(Records from a data source)

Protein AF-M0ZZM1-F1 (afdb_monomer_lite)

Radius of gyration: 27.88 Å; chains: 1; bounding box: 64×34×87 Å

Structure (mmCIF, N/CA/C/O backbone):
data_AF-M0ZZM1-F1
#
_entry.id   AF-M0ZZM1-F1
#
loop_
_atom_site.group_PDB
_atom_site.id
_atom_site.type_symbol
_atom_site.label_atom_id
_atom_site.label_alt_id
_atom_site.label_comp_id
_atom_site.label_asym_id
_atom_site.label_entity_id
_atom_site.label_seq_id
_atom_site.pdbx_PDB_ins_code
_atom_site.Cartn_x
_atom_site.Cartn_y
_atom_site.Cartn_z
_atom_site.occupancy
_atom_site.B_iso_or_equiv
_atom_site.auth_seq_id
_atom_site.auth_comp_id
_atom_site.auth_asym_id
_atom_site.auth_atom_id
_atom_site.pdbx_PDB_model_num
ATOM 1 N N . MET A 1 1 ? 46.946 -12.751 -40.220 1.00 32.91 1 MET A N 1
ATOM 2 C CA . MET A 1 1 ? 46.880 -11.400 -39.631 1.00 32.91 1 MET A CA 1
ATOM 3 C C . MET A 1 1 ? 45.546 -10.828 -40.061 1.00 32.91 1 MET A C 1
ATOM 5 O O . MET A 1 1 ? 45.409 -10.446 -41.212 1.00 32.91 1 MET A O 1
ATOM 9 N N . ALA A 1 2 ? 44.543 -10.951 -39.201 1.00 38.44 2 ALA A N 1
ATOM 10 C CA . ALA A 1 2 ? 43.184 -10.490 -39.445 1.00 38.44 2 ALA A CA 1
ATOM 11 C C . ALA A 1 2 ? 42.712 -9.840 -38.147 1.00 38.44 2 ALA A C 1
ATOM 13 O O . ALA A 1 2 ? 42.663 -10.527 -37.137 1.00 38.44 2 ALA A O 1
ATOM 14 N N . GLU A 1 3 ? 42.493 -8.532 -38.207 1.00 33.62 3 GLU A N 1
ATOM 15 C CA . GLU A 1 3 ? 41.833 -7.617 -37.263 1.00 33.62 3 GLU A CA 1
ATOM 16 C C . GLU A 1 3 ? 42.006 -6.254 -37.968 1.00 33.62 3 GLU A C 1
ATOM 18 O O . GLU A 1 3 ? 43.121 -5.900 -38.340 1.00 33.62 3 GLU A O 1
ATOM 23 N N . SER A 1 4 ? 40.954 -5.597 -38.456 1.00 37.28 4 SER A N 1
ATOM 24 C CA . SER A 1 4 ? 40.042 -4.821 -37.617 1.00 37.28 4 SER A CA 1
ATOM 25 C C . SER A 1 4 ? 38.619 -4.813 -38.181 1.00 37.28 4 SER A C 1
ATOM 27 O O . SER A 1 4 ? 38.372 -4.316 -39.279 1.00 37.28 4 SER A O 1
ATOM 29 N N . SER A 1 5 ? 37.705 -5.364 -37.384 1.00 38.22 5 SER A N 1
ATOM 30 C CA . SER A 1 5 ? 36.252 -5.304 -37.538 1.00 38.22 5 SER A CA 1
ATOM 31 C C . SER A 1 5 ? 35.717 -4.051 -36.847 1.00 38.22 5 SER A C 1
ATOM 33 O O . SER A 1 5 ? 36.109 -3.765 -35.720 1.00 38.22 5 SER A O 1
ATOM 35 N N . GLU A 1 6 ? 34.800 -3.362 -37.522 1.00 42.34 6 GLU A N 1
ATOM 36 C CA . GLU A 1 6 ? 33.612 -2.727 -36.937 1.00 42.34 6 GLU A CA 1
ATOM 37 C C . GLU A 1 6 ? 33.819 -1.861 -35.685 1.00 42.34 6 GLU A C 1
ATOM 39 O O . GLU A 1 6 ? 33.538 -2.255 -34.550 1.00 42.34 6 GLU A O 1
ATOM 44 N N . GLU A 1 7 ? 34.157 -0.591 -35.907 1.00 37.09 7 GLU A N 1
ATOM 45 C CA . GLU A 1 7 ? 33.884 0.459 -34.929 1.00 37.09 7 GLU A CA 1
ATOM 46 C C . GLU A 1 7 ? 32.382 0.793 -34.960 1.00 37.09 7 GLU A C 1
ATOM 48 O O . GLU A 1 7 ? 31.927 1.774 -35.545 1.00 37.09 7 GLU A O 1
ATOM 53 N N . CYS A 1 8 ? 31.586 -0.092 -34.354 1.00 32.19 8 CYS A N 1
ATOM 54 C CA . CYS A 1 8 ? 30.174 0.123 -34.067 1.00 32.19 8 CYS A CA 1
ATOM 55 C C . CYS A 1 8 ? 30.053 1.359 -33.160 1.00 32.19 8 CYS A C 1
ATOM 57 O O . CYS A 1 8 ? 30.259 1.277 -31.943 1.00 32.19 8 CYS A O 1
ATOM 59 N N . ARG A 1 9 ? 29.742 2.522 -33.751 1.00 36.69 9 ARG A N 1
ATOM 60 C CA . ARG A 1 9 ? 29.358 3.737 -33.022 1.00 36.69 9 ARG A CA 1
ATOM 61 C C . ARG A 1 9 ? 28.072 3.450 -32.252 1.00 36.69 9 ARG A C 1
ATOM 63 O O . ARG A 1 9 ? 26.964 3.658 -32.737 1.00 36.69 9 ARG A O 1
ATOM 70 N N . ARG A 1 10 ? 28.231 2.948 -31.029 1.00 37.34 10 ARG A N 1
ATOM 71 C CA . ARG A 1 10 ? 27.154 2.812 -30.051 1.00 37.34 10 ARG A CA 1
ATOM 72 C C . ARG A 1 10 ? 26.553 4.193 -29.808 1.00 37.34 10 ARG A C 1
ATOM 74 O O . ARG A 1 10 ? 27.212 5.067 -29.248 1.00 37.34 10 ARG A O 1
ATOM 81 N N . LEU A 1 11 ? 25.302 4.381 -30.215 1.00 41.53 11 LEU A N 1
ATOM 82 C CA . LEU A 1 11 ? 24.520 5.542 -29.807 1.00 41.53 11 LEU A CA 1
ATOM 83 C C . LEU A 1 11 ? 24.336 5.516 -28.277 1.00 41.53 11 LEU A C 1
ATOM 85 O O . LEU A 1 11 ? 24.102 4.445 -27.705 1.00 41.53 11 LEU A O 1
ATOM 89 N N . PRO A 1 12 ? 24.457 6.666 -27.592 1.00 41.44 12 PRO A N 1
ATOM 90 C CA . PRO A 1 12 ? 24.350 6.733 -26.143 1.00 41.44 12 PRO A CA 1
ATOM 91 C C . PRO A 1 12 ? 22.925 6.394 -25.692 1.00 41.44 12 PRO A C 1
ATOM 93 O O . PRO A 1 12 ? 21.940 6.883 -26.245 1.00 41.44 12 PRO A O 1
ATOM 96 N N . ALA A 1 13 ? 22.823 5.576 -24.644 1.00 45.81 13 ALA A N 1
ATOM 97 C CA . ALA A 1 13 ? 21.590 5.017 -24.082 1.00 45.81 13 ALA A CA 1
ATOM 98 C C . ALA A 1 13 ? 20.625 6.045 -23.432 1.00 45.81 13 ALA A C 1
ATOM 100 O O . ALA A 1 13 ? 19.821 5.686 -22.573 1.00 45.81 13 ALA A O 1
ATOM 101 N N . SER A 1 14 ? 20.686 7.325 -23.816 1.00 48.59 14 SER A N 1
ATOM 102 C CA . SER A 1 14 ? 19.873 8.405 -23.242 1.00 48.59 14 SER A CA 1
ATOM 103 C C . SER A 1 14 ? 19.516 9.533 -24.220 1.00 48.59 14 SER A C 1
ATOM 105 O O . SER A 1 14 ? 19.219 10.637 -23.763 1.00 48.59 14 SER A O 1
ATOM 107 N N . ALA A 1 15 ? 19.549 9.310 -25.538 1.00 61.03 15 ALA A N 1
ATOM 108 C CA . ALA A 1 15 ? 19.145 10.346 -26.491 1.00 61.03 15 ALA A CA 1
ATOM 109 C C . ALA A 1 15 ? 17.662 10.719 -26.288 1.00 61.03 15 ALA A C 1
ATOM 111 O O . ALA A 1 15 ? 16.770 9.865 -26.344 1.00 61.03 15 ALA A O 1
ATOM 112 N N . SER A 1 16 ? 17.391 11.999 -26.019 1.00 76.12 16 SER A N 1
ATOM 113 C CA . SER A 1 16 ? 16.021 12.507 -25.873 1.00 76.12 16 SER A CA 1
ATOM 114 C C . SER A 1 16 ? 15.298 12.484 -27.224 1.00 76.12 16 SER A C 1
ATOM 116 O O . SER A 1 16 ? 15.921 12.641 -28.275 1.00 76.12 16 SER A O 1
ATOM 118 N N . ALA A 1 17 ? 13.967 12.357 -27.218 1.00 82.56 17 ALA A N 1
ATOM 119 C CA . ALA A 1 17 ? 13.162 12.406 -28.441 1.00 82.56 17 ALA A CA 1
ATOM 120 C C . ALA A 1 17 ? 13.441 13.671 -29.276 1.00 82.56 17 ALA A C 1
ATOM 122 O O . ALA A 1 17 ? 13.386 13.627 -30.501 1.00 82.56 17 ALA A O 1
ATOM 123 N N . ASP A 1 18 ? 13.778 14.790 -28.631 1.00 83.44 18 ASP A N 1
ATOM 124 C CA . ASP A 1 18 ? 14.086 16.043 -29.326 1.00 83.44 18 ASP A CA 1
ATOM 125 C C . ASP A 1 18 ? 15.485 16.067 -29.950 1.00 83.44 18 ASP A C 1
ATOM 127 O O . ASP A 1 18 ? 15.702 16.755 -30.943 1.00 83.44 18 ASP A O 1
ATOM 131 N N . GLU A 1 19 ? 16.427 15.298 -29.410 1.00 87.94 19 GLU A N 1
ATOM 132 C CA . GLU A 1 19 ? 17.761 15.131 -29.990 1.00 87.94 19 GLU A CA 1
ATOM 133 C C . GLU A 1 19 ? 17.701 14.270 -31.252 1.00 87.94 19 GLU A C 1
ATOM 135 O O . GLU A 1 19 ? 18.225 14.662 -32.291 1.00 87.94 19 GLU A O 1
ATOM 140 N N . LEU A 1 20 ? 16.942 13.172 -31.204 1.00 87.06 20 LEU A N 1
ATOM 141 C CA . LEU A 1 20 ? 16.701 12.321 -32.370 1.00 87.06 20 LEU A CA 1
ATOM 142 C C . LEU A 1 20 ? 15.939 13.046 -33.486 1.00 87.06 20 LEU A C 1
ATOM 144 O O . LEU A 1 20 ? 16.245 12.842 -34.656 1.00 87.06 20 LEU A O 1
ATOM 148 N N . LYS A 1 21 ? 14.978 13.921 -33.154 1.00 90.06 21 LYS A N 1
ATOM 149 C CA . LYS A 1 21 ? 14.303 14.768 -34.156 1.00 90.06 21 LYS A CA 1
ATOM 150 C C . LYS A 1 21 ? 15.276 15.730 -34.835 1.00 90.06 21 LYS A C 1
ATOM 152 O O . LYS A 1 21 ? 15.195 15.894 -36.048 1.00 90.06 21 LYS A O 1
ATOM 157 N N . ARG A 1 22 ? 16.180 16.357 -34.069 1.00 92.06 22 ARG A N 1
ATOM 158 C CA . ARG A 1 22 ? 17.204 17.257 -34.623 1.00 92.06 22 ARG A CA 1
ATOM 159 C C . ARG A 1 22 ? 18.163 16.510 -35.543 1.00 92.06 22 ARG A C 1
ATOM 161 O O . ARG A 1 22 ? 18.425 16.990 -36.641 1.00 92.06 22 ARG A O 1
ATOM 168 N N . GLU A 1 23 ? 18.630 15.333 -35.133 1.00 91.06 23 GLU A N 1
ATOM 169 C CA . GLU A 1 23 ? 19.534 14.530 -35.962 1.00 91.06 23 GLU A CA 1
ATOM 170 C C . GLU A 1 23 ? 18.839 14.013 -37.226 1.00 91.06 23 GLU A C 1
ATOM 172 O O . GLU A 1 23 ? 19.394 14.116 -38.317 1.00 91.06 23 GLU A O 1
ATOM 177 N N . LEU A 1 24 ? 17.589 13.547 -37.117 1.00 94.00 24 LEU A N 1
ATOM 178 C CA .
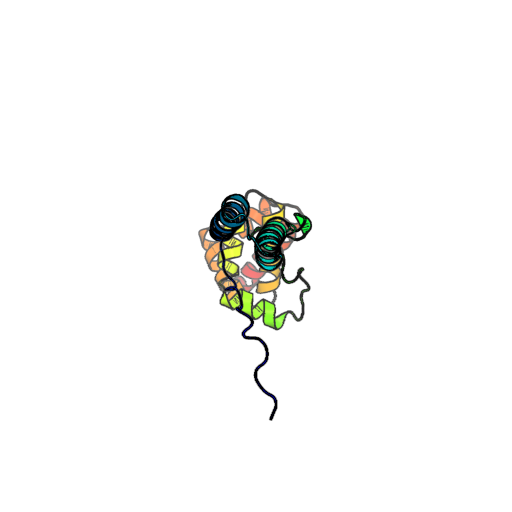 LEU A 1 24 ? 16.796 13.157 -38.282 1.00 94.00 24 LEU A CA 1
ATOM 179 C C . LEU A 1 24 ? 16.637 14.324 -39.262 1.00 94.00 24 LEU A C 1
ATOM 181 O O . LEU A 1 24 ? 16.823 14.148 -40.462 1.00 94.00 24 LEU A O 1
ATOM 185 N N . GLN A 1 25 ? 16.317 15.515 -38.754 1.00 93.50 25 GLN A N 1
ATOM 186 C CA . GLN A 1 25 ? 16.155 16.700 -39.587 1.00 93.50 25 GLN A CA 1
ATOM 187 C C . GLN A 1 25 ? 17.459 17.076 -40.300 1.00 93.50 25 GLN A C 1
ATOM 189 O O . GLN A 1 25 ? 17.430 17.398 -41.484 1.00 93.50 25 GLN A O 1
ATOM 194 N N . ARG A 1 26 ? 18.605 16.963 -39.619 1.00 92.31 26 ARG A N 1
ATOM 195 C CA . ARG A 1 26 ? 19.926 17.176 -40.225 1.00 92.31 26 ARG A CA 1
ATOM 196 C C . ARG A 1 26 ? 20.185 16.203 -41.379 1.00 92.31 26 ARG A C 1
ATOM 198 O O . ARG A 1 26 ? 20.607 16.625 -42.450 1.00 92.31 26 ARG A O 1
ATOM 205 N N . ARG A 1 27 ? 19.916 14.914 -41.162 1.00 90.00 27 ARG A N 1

---

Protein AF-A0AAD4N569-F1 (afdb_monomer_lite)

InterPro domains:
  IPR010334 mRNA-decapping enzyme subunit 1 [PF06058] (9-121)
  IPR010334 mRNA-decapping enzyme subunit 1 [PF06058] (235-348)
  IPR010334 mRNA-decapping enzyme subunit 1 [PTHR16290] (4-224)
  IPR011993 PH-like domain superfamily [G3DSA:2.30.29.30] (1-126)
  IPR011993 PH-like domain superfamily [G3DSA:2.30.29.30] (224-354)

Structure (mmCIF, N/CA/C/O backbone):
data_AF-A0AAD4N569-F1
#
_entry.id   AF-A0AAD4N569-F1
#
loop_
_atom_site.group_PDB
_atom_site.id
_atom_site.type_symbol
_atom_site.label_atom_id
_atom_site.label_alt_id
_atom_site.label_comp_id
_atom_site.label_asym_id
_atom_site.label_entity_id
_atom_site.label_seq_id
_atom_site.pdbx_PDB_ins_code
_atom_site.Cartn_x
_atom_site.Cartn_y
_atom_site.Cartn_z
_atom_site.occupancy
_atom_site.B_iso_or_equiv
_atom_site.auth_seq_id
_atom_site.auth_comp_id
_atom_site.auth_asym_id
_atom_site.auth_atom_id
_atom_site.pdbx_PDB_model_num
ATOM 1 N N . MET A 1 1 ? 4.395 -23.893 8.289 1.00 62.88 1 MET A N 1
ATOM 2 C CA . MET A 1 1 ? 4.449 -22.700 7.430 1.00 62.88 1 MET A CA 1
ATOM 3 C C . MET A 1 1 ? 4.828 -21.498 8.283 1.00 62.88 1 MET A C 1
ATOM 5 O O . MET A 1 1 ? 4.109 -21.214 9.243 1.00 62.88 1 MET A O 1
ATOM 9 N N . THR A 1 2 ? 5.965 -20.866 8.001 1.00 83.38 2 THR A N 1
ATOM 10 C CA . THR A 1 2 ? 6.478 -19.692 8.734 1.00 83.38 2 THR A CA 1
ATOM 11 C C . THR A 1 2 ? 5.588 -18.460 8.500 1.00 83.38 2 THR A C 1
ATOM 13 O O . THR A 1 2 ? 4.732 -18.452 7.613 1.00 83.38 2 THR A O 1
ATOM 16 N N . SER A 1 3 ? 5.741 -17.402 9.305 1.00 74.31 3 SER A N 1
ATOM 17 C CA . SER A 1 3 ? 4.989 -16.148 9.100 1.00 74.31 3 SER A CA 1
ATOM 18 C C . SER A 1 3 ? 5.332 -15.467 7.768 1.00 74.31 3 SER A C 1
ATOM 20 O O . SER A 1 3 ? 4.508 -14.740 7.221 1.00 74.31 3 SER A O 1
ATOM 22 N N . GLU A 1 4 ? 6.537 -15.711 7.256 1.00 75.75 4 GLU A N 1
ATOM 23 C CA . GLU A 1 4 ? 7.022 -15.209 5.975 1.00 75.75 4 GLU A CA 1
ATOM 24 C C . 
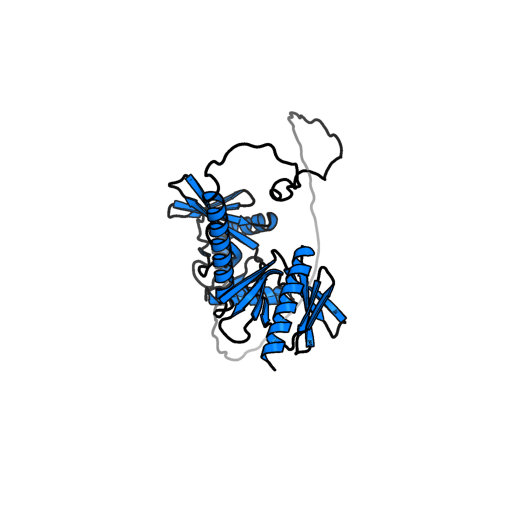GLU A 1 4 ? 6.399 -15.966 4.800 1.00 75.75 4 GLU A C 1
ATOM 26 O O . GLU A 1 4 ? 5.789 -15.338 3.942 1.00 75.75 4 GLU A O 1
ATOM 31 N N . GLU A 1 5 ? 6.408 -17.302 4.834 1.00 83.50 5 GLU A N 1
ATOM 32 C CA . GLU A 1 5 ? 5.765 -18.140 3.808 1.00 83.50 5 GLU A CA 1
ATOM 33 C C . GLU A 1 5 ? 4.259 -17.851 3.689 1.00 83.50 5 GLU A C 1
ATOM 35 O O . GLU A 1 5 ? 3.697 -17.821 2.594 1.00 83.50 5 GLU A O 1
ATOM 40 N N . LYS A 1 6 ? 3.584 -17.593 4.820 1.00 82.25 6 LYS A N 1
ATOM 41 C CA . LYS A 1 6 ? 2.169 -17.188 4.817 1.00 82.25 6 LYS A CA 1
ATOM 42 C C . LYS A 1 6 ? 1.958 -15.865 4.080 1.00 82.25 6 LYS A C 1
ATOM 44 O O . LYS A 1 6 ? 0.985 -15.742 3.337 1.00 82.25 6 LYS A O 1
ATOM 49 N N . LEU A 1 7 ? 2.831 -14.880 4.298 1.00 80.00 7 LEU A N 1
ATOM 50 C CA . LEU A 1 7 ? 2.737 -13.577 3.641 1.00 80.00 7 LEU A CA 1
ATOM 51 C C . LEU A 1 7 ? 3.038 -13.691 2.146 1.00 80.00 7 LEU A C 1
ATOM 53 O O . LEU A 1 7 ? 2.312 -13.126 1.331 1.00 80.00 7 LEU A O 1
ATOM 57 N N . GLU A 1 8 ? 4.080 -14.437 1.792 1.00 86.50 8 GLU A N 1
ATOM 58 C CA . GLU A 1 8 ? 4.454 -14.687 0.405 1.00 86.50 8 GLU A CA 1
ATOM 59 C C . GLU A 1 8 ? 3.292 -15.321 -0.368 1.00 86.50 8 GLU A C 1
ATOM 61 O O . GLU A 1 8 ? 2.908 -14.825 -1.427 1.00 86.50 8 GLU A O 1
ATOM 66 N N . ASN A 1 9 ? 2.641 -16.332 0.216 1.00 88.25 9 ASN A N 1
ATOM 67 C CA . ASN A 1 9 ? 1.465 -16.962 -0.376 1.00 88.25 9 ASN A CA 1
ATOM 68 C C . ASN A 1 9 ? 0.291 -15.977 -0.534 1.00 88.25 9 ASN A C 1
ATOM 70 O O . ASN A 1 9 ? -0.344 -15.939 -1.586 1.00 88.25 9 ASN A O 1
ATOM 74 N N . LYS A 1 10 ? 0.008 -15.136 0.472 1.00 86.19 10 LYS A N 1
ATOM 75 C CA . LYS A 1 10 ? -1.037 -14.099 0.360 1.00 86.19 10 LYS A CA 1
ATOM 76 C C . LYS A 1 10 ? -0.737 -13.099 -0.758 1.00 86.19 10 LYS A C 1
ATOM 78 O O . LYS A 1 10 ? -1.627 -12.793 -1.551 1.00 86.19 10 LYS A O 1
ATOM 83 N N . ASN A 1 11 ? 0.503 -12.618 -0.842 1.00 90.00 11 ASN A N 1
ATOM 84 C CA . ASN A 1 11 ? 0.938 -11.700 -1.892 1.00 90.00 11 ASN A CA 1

(PROBLEM TO SOLVE): Copy out each line of the entries that holds "decapping".

(FINISHED TASK):
  IPR010334 mRNA-decapping enzyme subunit 1 [PF06058] (9-121)
  IPR010334 mRNA-decapping enzyme subunit 1 [PF06058] (235-348)
  IPR010334 mRNA-decapping enzyme subunit 1 [PTHR16290] (4-224)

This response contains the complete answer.